<<<<
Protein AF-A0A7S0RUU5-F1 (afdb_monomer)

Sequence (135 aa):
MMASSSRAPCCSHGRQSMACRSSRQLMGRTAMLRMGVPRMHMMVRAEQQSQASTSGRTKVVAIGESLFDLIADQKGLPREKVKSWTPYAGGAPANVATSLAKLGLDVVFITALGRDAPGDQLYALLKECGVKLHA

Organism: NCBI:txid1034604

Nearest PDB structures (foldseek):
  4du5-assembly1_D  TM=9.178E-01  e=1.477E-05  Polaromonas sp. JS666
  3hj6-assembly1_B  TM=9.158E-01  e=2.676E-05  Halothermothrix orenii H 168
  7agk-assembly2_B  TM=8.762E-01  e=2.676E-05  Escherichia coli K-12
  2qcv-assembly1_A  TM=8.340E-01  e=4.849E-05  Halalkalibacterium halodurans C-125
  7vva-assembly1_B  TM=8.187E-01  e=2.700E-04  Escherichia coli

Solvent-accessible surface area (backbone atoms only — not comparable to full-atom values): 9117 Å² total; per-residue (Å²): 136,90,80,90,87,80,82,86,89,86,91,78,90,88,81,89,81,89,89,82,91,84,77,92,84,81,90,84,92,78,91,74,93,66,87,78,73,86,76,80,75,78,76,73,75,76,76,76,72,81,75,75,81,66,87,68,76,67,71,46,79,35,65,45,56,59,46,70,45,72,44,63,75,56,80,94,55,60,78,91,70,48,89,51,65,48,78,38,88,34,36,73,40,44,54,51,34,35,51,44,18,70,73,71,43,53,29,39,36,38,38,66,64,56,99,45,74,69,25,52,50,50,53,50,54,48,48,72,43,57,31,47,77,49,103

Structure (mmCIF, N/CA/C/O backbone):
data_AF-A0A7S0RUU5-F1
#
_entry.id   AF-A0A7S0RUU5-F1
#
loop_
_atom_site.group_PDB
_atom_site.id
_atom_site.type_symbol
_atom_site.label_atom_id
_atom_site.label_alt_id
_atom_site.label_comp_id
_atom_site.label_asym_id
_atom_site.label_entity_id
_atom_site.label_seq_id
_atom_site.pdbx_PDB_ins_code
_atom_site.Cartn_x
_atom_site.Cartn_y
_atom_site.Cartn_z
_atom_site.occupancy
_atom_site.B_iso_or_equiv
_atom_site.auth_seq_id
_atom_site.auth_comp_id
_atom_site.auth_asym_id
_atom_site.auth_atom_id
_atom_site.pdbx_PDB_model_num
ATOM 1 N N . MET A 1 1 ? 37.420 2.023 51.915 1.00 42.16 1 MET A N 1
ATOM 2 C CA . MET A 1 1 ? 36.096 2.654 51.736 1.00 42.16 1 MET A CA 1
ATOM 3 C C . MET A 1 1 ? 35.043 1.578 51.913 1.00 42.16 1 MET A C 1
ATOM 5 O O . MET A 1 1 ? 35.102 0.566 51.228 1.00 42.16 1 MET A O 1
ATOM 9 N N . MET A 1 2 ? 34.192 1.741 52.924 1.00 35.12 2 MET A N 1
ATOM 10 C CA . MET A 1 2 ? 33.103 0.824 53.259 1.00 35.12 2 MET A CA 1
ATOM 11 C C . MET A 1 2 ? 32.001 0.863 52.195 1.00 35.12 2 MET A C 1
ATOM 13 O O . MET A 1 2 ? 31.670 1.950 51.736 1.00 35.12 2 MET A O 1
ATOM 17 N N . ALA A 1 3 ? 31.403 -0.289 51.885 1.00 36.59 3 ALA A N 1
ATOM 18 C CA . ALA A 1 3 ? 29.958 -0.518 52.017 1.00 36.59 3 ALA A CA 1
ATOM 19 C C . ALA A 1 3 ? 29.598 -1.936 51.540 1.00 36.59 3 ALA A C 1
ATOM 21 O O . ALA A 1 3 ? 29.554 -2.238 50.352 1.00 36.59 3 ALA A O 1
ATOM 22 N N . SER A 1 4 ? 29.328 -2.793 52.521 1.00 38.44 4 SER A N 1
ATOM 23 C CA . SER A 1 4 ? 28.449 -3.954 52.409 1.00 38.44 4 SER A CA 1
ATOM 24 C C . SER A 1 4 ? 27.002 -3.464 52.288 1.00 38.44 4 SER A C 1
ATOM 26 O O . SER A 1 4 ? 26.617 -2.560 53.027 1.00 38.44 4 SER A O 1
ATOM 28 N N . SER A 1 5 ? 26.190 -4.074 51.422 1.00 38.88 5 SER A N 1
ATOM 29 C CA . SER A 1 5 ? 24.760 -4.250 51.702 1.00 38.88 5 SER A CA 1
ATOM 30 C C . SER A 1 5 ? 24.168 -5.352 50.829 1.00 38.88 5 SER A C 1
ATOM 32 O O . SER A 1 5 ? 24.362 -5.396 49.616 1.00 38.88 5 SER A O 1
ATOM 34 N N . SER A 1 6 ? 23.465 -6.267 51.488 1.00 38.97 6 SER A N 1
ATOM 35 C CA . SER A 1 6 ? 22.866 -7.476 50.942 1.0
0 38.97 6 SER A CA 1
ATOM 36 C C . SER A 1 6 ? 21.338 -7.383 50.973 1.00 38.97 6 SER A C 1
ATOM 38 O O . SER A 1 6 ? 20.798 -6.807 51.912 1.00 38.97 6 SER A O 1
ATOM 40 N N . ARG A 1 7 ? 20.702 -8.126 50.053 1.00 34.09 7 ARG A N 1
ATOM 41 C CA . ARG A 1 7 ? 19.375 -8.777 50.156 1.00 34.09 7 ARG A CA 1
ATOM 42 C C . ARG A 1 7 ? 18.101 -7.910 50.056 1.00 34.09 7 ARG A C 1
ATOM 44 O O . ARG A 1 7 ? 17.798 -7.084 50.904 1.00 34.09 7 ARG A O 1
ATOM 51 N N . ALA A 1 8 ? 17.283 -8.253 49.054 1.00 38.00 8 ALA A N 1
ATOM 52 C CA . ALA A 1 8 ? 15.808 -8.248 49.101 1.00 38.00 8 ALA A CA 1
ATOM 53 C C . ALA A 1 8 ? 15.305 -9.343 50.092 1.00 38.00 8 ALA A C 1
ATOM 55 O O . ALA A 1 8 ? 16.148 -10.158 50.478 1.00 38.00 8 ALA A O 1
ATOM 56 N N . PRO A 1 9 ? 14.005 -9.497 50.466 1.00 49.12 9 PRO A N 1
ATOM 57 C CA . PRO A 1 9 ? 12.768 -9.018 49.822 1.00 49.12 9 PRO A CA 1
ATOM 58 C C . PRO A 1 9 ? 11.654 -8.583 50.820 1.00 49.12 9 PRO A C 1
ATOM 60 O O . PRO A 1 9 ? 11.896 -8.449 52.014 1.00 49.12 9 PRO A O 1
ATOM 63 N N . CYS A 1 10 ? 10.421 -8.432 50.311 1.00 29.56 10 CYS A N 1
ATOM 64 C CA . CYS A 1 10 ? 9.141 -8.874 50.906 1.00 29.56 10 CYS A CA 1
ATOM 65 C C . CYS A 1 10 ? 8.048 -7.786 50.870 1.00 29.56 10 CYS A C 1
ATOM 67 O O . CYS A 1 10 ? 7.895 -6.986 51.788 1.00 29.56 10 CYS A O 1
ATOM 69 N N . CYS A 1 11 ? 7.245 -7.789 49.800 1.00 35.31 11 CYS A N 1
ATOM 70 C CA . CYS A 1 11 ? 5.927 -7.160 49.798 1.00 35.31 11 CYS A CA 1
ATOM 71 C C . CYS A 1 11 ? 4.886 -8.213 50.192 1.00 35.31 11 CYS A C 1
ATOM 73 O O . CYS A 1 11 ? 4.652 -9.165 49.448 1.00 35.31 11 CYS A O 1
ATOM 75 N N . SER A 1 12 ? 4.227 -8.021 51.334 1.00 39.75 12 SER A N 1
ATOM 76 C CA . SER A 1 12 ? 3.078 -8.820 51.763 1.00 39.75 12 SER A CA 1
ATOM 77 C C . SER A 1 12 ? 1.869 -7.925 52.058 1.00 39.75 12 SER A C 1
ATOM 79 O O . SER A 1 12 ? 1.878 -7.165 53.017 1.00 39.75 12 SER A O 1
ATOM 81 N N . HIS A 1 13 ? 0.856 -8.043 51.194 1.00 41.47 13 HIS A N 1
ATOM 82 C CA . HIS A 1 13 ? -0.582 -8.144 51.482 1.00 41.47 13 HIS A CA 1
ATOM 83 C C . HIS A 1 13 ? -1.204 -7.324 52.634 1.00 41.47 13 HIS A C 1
>>>>
▸ PROBLEM DESCRIPTION:
Could you return, word for word, only the lines running from the first line of the material above to the line that contains "Polaromonas sp. JS666", inclusive?

▸ ANSWER BELOW:
Protein AF-A0A7S0RUU5-F1 (afdb_monomer)

Sequence (135 aa):
MMASSSRAPCCSHGRQSMACRSSRQLMGRTAMLRMGVPRMHMMVRAEQQSQASTSGRTKVVAIGESLFDLIADQKGLPREKVKSWTPYAGGAPANVATSLAKLGLDVVFITALGRDAPGDQLYALLKECGVKLHA

Organism: NCBI:txid1034604

Nearest PDB structures (foldseek):
  4du5-assembly1_D  TM=9.178E-01  e=1.477E-05  Polaromonas sp. JS666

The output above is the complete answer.